John 17:9-19

I pray for them. The apostles. The prayer of Joh 17:9-19 is for these.

I pray not for the world. Not at this time; he came into the world to save it, and we are not to conclude that he would never pray for its conversion and welfare, Now, however, his petition is confined to the apostles, the little band who are hanging upon his words.
I am glorified in them. Christ's glory here upon the earth is manifested by his disciples. I am no more in the world, but these are in the world. He now goes to the Father; these are left behind to preach the gospel, establish his kingdom, manifest his glory. Hence, he pleads that he may "keep them through his name", or power and love. He especially pleads that they may be kept "one", united as the Father and the Son. None of them is lost, but the son of perdition.

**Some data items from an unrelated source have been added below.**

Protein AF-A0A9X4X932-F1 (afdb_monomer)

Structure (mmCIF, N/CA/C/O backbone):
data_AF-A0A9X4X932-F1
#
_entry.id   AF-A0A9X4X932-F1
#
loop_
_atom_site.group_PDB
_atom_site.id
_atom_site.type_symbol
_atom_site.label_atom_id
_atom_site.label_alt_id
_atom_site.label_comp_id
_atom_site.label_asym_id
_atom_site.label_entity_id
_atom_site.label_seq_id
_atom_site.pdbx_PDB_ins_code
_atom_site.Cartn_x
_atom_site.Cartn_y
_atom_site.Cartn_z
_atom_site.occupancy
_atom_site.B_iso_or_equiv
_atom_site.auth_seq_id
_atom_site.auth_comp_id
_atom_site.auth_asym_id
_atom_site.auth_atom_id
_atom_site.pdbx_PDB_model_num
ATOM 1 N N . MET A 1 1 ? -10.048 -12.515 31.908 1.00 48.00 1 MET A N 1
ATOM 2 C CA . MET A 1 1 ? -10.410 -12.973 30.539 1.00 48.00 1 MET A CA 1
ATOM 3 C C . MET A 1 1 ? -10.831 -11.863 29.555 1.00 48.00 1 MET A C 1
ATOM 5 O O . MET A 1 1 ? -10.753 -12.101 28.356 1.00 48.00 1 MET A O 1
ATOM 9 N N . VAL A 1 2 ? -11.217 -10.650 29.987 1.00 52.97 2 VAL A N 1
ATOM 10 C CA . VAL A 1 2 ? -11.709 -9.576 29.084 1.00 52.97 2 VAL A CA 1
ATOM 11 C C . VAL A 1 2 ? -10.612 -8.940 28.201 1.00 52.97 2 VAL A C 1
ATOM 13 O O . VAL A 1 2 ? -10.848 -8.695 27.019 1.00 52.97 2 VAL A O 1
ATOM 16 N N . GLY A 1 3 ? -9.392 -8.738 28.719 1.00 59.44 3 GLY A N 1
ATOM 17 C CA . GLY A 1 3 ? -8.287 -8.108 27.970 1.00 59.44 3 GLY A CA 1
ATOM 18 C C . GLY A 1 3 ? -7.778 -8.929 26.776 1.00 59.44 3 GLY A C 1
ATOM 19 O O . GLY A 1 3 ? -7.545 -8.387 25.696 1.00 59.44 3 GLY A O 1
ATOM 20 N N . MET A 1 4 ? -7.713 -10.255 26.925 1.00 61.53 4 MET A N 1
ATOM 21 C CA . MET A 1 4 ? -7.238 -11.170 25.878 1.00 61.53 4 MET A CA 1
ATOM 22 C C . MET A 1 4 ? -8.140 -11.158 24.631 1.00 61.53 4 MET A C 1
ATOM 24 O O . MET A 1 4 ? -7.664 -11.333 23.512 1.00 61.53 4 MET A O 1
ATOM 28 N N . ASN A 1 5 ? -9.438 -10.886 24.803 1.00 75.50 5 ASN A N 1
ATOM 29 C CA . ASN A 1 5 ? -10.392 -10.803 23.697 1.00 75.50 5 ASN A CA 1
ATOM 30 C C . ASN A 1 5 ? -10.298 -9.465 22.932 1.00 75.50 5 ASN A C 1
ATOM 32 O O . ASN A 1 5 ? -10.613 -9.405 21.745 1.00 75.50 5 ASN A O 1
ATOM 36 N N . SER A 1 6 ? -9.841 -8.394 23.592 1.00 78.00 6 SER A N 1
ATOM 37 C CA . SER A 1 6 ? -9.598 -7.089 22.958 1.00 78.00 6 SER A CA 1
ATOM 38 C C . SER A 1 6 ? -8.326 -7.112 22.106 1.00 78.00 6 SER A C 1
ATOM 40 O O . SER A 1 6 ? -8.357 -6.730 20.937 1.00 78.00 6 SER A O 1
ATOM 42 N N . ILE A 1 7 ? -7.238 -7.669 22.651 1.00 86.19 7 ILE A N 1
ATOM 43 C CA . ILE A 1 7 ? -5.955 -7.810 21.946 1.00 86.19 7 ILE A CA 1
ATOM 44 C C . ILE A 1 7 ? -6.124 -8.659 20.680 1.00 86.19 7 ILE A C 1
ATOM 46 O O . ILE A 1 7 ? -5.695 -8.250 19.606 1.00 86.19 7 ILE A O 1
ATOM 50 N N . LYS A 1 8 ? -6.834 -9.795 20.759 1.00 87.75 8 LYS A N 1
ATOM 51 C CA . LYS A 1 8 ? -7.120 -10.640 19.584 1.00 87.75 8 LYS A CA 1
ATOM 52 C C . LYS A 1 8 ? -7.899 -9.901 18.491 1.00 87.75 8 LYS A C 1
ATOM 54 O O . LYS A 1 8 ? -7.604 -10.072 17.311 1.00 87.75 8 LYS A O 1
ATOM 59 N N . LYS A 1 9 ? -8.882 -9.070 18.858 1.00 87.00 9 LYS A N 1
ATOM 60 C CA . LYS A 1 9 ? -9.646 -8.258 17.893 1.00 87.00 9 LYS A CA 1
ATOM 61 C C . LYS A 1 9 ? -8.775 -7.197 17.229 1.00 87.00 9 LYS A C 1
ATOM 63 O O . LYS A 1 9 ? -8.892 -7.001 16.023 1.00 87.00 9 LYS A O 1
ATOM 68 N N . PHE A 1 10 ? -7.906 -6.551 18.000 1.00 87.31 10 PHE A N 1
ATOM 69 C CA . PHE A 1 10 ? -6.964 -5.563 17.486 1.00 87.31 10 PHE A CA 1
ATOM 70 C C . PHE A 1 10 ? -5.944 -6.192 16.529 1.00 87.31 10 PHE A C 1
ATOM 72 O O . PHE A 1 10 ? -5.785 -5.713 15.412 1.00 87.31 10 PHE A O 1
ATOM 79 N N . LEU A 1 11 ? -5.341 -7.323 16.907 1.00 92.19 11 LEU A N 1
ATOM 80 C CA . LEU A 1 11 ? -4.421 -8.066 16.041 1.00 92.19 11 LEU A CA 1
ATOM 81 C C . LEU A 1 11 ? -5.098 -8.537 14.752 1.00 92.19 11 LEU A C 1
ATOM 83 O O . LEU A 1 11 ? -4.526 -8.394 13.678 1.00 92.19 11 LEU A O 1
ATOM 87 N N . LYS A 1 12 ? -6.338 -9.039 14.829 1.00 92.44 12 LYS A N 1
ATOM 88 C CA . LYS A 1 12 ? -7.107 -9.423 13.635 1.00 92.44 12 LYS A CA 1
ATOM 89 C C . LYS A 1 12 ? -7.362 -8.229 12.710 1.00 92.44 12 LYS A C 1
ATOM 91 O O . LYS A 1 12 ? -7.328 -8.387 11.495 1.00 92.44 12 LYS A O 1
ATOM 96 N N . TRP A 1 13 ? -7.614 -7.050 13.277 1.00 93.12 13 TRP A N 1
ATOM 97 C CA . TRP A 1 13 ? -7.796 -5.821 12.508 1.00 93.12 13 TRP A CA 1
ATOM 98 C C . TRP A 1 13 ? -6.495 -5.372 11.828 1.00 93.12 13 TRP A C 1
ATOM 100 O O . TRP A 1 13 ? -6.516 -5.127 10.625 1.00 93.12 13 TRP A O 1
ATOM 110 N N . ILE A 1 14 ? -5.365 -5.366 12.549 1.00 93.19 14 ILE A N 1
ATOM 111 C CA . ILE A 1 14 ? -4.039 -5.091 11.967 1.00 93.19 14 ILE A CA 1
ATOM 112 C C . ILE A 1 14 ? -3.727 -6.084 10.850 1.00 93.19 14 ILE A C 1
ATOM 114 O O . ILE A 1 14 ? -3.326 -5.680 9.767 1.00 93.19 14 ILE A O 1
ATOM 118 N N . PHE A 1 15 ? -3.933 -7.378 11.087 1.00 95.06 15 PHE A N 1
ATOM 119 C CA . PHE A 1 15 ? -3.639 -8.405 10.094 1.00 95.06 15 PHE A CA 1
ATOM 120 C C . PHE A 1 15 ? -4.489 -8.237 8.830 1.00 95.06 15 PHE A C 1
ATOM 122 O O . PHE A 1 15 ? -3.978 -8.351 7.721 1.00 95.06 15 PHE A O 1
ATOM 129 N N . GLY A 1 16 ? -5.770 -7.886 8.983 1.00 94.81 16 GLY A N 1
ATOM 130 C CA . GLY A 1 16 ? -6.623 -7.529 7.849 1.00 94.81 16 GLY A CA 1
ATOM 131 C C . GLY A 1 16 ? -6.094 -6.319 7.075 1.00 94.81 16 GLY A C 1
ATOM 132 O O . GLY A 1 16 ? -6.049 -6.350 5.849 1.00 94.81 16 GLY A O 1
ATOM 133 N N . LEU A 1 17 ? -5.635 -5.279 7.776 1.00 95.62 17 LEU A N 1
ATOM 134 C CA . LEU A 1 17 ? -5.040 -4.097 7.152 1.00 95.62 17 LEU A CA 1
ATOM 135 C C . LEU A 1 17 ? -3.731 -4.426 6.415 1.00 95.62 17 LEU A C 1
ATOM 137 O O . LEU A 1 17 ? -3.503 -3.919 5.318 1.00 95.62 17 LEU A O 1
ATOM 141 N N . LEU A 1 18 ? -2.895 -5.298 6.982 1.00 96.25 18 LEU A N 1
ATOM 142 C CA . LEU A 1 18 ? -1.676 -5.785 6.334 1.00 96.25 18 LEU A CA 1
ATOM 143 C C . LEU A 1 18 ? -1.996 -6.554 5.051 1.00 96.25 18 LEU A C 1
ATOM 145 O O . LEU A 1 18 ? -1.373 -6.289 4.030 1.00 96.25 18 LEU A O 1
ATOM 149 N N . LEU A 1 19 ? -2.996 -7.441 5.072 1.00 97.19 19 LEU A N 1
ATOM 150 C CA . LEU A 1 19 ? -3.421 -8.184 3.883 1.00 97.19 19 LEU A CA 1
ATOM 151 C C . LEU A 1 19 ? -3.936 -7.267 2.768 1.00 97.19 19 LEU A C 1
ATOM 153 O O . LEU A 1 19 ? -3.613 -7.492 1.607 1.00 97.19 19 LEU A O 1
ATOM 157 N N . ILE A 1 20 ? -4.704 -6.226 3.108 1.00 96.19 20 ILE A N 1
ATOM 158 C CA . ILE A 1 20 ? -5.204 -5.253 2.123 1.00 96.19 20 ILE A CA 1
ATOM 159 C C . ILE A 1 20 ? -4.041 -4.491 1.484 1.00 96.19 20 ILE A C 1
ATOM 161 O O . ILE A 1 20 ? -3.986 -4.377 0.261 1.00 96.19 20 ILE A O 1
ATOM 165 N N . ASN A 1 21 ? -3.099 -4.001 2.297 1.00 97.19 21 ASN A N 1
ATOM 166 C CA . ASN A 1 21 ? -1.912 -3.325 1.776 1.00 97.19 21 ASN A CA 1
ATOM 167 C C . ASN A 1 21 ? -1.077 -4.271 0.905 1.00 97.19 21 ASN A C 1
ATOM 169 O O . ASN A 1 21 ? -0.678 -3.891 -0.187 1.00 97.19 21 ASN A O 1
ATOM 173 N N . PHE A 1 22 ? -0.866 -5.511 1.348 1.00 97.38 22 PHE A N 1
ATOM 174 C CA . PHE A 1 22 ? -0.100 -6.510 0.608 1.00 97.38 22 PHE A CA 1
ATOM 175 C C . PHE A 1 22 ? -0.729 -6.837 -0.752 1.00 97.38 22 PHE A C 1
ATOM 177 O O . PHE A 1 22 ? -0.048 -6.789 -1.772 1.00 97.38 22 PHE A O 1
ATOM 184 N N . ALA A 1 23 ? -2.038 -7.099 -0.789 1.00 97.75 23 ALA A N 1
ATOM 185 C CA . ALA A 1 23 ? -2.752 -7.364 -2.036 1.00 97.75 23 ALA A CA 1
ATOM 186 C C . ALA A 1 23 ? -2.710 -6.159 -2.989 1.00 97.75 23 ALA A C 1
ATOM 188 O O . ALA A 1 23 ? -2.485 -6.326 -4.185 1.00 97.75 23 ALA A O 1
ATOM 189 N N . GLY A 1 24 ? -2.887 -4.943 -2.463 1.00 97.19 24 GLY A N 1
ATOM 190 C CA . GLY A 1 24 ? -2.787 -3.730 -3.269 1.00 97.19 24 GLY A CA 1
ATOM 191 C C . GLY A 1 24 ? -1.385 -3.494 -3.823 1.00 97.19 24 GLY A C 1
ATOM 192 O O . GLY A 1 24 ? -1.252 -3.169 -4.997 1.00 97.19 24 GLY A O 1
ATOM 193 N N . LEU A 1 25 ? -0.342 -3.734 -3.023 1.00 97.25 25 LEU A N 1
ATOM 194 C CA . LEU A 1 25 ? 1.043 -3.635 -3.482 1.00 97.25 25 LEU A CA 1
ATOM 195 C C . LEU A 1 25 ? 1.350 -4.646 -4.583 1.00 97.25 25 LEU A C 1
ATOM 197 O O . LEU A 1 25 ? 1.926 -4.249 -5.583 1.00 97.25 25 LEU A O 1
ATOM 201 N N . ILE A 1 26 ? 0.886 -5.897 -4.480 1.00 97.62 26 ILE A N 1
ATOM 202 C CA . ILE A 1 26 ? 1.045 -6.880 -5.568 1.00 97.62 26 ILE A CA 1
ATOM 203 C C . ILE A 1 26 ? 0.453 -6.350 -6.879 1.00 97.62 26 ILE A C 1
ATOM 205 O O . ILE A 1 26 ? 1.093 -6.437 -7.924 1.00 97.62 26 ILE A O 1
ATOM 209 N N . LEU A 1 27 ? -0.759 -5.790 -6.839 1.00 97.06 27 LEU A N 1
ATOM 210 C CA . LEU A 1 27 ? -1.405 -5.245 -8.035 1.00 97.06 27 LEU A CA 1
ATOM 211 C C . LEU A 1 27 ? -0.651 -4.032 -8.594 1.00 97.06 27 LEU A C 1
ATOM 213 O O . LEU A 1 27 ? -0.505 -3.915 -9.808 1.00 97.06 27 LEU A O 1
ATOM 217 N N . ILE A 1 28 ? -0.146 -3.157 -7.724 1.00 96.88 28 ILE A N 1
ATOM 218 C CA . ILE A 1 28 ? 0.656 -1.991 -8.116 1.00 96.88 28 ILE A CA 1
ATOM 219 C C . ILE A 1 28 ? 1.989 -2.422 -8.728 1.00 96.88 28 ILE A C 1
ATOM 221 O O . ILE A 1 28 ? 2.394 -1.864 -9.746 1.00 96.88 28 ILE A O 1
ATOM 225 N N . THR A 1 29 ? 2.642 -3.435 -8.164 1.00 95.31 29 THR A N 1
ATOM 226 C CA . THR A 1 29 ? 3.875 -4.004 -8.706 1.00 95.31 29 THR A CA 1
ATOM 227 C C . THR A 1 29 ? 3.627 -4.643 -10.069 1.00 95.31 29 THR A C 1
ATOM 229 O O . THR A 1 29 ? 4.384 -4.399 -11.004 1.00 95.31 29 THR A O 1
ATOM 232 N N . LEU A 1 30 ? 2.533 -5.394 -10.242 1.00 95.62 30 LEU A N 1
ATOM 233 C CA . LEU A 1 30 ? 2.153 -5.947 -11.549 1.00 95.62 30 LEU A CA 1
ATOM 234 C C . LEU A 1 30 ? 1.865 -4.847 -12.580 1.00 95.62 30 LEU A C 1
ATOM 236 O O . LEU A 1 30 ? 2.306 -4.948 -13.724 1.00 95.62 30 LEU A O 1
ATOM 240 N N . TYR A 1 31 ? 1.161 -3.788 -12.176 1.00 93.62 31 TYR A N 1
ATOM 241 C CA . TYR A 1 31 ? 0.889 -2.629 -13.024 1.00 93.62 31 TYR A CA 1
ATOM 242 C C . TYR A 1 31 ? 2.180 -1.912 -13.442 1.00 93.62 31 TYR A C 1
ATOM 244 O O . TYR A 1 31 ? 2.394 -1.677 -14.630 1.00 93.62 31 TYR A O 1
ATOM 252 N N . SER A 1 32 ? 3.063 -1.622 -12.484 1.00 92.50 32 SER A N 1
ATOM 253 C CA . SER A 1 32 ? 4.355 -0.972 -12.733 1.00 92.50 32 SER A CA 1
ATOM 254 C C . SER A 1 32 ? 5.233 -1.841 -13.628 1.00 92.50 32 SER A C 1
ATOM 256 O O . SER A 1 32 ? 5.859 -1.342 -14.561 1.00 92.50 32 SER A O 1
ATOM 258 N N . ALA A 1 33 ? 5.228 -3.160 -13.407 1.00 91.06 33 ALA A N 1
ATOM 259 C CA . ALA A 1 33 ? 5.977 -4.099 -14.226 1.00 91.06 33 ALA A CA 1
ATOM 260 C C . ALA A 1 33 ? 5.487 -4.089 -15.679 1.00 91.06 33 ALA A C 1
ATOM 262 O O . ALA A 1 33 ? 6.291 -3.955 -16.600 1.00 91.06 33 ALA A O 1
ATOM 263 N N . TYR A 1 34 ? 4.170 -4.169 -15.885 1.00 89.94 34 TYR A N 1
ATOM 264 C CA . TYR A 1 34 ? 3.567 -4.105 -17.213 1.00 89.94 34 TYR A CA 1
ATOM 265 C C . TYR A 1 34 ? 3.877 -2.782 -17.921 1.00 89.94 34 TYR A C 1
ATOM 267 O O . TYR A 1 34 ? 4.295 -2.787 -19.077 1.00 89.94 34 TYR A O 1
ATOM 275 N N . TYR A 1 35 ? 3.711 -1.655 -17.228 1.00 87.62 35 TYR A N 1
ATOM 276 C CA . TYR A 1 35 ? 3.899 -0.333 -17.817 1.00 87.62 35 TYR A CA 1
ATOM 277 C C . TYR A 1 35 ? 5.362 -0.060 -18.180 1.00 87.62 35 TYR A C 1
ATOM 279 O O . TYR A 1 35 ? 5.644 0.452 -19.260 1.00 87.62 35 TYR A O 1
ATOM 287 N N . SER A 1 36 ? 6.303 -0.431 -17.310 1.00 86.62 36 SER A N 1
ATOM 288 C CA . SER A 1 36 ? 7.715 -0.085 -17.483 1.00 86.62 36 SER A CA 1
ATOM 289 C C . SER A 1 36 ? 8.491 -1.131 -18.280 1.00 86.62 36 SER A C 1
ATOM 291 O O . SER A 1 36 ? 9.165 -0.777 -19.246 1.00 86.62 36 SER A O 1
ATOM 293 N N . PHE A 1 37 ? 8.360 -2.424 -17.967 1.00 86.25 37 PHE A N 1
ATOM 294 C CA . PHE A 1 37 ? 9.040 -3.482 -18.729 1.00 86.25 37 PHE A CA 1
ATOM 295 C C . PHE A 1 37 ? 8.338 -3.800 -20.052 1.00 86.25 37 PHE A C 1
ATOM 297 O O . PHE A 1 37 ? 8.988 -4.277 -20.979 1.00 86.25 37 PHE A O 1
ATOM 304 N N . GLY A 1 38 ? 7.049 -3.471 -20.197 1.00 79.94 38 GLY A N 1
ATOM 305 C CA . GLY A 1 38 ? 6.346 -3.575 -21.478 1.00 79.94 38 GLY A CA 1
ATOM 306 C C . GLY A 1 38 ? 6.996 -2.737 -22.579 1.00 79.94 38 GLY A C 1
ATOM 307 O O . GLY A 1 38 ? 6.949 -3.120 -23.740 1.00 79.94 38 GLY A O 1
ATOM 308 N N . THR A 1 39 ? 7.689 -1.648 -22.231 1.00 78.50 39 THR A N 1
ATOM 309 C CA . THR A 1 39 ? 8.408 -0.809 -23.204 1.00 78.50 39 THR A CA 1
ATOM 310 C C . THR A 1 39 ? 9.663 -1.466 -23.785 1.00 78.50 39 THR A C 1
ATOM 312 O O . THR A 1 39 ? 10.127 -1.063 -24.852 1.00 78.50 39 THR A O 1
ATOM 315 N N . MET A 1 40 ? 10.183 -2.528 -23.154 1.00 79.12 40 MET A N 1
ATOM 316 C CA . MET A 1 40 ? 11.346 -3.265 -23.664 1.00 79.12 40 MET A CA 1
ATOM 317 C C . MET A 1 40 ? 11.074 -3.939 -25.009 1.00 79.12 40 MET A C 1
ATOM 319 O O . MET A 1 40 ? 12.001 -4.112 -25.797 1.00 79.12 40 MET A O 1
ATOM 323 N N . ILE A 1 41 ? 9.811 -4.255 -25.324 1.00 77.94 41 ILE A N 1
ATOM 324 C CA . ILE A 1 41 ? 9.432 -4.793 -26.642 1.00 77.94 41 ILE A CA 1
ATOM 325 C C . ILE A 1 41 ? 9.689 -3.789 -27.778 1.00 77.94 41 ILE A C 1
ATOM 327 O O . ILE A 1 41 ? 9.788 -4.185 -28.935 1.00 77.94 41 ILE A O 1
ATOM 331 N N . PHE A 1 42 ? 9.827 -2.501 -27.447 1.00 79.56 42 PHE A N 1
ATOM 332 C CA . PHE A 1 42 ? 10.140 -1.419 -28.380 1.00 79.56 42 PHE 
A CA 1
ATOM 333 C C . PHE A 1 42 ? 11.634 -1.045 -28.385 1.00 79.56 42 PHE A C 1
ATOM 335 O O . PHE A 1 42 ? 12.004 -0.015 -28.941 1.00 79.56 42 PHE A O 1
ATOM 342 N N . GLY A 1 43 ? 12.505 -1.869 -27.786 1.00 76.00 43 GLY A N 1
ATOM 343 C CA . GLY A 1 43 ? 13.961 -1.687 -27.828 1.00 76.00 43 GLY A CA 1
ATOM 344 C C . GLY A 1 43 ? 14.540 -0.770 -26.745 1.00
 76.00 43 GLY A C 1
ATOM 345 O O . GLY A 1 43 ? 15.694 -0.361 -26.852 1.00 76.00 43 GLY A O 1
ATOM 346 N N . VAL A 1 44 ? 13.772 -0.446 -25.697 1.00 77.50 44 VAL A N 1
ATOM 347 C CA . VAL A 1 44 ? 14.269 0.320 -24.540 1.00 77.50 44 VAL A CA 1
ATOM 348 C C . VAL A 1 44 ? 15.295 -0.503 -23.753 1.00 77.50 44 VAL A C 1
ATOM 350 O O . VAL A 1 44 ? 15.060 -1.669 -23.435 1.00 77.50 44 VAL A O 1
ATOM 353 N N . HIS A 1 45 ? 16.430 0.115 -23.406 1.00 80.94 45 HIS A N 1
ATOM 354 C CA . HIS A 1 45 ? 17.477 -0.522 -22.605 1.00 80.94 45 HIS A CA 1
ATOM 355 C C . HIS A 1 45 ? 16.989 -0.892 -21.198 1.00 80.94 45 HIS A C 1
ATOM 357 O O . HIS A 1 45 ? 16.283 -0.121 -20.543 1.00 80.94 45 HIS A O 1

God had given him twelve; he had kept them in the name of the Father, and only one was lost, Judas, the traitor, the son of perdition, which the Scripture had predicted. See Ps 41:9. I pray not that thou shouldest take them out of the world. The world had hated the Master and was about to slay him, because he was not of the world. So it would hate the apostles, who were not of the world, and seek to slay them; he does not pray that they should be taken out of the world, for they have a work to do, but that the Father would keep them from the power of the evil one. Sanctify them through thy truth; thy word is truth. To sanctify is to render holy, or to consecrate. Those sanctified are saints. The means of canonization is not a Pope, but the "truth"; and, lest some should mistake, Christ adds,

Thy word is truth. He prays for their consecration by the power of the word in their hearts. Every disciple should be thus consecrated, but the means is not a miraculous work of grace, but the reception of God's word into our hearts and the complete surrender to his will spoken in his word.
For their sakes I sanctify myself. He did this when he came into the world, when he made it his meat to do the Father's will, and when he gave himself to death. We sanctify ourselves when we "present our bodies as living sacrifice" (Ro 12:1).